Task requirements
Below this sentence is a listing; return exactly its lines from the one with "Organism: NCBI:txid765257" to the one with "ATOM 19 N N", both kept, and nothing more.

START Records shown

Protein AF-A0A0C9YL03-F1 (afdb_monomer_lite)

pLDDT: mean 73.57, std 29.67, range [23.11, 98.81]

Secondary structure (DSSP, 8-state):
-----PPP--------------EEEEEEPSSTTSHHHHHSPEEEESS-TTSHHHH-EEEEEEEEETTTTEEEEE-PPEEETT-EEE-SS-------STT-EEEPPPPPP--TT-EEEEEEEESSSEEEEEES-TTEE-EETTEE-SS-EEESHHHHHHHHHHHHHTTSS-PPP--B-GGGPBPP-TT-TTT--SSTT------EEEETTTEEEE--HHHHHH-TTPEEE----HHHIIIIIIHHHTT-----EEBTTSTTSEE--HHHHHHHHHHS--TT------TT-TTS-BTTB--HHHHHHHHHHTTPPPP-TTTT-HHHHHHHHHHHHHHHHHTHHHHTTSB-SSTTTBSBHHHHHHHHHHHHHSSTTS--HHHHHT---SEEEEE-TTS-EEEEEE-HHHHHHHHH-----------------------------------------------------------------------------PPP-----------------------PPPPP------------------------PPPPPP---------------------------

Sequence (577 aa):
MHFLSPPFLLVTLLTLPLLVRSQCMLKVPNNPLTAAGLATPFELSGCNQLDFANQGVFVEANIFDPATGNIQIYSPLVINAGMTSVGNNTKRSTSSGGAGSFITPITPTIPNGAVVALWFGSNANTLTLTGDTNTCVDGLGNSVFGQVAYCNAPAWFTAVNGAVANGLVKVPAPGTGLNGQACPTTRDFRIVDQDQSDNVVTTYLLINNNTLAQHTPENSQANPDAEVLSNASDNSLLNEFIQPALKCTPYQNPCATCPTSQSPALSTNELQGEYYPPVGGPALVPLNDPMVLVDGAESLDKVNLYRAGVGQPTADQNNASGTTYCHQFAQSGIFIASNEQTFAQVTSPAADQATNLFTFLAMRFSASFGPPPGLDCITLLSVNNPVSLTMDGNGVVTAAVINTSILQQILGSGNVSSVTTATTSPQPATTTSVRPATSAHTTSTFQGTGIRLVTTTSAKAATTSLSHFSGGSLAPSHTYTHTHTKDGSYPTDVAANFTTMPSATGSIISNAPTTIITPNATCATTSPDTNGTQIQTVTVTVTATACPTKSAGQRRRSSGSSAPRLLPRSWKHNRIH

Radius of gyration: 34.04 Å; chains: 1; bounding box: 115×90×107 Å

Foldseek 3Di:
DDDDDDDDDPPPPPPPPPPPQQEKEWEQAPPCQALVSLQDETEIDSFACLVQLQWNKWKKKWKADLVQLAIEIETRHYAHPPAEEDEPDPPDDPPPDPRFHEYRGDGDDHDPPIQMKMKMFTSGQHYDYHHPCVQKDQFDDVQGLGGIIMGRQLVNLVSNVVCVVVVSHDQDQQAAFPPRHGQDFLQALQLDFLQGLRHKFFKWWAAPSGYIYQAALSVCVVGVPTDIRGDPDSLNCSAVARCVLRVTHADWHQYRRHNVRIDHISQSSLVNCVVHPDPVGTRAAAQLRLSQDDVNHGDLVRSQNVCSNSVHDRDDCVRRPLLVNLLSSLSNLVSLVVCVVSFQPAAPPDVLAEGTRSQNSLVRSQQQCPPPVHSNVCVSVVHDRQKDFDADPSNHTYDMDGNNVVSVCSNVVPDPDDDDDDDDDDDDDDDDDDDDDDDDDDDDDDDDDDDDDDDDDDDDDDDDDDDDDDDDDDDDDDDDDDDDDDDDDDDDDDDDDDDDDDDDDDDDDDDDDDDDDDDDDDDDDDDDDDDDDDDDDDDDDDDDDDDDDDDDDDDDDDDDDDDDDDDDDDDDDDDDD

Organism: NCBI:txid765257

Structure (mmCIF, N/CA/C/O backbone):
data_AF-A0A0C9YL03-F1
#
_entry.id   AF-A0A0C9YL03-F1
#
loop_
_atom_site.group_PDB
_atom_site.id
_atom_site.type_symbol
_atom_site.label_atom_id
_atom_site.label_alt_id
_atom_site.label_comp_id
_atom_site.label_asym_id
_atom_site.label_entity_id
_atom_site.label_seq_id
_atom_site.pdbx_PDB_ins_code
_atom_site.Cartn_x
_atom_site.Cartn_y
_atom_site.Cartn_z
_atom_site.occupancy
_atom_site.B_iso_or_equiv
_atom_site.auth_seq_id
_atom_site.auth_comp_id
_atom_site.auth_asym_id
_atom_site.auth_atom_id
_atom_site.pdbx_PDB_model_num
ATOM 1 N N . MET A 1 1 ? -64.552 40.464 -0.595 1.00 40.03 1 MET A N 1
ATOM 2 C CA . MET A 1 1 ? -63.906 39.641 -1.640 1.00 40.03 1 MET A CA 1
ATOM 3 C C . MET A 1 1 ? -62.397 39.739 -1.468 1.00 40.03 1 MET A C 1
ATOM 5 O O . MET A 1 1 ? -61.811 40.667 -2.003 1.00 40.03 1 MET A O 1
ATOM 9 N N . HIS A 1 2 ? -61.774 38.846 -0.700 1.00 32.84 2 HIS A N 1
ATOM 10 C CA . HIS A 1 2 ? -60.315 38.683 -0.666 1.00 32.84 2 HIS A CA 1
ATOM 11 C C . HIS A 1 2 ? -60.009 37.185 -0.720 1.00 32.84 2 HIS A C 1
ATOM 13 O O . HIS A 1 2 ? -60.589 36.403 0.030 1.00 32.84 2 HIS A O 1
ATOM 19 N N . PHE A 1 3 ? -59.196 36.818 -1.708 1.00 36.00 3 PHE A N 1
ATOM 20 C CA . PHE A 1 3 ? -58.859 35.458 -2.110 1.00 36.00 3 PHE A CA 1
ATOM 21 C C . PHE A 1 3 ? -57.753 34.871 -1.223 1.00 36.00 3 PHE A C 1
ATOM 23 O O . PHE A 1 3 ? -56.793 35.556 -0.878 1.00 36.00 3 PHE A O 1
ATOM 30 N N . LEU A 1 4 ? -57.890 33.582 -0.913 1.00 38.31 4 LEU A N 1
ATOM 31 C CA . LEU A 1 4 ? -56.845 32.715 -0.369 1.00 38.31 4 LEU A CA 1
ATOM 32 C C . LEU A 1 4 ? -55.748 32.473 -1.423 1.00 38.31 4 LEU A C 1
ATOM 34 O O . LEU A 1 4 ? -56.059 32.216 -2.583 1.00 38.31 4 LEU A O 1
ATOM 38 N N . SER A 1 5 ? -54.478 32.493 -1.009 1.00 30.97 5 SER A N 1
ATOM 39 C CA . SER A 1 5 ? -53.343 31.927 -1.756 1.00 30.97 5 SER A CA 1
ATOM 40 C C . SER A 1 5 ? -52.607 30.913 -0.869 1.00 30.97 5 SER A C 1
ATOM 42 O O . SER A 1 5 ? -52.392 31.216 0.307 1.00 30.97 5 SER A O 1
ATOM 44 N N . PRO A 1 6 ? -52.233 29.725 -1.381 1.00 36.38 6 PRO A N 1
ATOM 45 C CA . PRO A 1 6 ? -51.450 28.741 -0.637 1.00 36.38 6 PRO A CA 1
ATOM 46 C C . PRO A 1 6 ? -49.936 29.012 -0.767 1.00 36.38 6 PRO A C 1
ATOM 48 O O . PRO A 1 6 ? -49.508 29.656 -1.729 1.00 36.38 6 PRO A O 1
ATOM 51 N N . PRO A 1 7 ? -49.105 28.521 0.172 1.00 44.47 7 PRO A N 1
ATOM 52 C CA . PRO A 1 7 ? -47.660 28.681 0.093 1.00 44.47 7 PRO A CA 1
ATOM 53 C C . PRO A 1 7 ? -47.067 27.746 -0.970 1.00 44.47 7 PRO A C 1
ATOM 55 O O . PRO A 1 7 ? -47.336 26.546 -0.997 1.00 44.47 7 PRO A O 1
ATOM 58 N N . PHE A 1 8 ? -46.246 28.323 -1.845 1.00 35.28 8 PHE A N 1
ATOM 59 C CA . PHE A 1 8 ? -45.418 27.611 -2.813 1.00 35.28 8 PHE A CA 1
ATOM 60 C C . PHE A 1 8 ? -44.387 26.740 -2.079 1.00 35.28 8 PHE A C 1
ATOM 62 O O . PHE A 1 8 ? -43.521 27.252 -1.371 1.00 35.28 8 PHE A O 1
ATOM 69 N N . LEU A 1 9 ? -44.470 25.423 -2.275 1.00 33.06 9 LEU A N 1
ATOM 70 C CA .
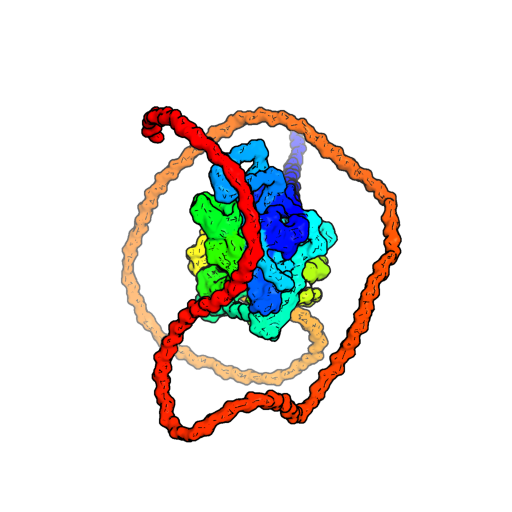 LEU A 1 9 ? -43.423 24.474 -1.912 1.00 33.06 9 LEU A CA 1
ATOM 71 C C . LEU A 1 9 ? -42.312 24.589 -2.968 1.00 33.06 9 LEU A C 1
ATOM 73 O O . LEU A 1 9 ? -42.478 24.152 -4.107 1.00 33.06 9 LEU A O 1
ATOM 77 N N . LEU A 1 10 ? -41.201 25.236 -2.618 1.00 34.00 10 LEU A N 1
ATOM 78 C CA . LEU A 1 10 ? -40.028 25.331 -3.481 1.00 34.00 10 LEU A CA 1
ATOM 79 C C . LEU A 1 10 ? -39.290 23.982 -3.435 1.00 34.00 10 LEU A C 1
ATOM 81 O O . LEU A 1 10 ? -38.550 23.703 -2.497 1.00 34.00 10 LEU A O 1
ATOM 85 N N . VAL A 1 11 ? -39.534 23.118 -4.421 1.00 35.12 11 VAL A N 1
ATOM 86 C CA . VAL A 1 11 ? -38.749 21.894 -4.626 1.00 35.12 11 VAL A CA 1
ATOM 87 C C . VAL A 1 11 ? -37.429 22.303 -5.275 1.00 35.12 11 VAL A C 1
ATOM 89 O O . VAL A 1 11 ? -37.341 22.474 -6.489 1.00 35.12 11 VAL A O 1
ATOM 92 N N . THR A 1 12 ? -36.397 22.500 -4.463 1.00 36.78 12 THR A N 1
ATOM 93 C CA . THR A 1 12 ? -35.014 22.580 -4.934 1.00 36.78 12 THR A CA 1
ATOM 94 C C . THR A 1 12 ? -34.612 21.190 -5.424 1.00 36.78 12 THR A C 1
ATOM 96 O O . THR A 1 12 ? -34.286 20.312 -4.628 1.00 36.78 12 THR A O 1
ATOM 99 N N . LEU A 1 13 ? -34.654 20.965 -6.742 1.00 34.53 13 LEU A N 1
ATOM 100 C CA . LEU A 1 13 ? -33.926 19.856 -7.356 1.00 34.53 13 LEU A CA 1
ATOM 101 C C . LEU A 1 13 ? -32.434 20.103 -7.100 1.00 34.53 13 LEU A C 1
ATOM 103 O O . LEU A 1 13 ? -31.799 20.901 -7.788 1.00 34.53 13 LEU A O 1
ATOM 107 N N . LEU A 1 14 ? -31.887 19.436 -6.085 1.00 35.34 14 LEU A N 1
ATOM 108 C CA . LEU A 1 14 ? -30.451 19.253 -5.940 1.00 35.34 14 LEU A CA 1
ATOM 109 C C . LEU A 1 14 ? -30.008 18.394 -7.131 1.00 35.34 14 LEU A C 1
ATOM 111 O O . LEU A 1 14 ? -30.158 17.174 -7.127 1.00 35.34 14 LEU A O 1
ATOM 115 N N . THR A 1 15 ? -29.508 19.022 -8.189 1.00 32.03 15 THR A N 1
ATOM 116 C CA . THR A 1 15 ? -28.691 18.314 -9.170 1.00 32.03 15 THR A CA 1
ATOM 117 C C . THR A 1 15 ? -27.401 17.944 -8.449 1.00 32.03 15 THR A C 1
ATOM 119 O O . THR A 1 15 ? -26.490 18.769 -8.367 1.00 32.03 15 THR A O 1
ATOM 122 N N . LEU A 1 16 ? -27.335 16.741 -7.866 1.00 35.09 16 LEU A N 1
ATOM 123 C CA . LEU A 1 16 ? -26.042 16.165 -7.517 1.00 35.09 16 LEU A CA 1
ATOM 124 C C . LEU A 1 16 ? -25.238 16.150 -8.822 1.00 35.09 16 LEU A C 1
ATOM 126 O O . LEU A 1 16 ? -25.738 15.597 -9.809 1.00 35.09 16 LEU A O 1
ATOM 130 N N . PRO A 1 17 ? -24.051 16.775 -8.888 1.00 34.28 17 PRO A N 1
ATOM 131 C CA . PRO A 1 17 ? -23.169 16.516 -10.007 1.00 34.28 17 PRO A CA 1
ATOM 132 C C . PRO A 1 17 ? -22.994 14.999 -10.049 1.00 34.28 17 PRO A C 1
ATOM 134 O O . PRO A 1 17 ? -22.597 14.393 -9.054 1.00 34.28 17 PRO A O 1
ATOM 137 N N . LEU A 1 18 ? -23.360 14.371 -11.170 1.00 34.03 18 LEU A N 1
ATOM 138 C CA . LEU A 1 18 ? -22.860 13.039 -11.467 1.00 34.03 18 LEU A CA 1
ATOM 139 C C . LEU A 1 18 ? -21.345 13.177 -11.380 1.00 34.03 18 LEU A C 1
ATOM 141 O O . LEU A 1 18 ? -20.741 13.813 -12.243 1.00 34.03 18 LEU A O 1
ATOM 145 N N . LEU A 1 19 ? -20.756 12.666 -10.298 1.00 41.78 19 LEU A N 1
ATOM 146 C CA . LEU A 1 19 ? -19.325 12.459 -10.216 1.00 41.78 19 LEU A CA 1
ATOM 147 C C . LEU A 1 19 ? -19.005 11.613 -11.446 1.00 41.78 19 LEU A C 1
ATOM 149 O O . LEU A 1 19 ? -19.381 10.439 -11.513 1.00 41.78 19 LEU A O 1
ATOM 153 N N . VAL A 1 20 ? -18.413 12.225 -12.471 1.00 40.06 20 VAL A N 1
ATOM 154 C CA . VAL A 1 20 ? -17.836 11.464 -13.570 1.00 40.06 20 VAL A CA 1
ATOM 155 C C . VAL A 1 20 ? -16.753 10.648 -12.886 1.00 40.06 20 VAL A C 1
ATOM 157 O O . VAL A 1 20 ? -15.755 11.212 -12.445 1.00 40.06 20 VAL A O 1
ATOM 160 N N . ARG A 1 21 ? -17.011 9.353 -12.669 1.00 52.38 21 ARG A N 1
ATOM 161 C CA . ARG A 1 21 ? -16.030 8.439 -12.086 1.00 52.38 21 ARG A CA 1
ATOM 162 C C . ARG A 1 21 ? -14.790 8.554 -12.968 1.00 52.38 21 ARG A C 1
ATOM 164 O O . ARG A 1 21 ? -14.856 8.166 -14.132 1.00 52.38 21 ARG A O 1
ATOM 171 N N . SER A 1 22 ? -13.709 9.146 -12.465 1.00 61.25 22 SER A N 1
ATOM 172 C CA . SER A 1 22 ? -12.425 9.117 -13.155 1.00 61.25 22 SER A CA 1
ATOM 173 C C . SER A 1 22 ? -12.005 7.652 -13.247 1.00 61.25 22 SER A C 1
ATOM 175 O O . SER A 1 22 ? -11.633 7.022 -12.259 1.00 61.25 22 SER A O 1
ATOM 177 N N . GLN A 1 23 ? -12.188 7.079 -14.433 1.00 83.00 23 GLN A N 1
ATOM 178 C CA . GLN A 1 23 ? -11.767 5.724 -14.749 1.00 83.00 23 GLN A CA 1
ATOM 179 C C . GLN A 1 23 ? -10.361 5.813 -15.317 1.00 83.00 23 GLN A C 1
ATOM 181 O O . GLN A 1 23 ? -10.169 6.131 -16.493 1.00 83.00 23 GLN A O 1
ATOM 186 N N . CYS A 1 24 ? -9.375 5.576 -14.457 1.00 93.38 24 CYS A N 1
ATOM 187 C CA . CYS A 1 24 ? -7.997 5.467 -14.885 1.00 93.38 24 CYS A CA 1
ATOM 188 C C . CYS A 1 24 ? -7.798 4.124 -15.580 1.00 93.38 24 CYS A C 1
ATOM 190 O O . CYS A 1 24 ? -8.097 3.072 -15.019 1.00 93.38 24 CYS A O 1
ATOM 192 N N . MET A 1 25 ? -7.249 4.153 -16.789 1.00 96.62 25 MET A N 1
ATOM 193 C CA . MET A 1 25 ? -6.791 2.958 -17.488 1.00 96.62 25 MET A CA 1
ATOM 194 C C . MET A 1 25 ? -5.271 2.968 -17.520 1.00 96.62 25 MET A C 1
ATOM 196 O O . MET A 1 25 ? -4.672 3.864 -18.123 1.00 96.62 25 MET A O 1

END Records shown

Result of this exercise
Organism: NCBI:txid765257

Structure (mmCIF, N/CA/C/O backbone):
data_AF-A0A0C9YL03-F1
#
_entry.id   AF-A0A0C9YL03-F1
#
loop_
_atom_site.group_PDB
_atom_site.id
_atom_site.type_symbol
_atom_site.label_atom_id
_atom_site.label_alt_id
_atom_site.label_comp_id
_atom_site.label_asym_id
_atom_site.label_entity_id
_atom_site.label_seq_id
_atom_site.pdbx_PDB_ins_code
_atom_site.Cartn_x
_atom_site.Cartn_y
_atom_site.Cartn_z
_atom_site.occupancy
_atom_site.B_iso_or_equiv
_atom_site.auth_seq_id
_atom_site.auth_comp_id
_atom_site.auth_asym_id
_atom_site.auth_atom_id
_atom_site.pdbx_PDB_model_num
ATOM 1 N N . MET A 1 1 ? -64.552 40.464 -0.595 1.00 40.03 1 MET A N 1
ATOM 2 C CA . MET A 1 1 ? -63.906 39.641 -1.640 1.00 40.03 1 MET A CA 1
ATOM 3 C C . MET A 1 1 ? -62.397 39.739 -1.468 1.00 40.03 1 MET A C 1
ATOM 5 O O . MET A 1 1 ? -61.811 40.667 -2.003 1.00 40.03 1 MET A O 1
ATOM 9 N N . HIS A 1 2 ? -61.774 38.846 -0.700 1.00 32.84 2 HIS A N 1
ATOM 10 C CA . HIS A 1 2 ? -60.315 38.683 -0.666 1.00 32.84 2 HIS A CA 1
ATOM 11 C C . HIS A 1 2 ? -60.009 37.185 -0.720 1.00 32.84 2 HIS A C 1
ATOM 13 O O . HIS A 1 2 ? -60.589 36.403 0.030 1.00 32.84 2 HIS A O 1
ATOM 19 N N . PHE A 1 3 ? -59.196 36.818 -1.708 1.00 36.00 3 PHE A N 1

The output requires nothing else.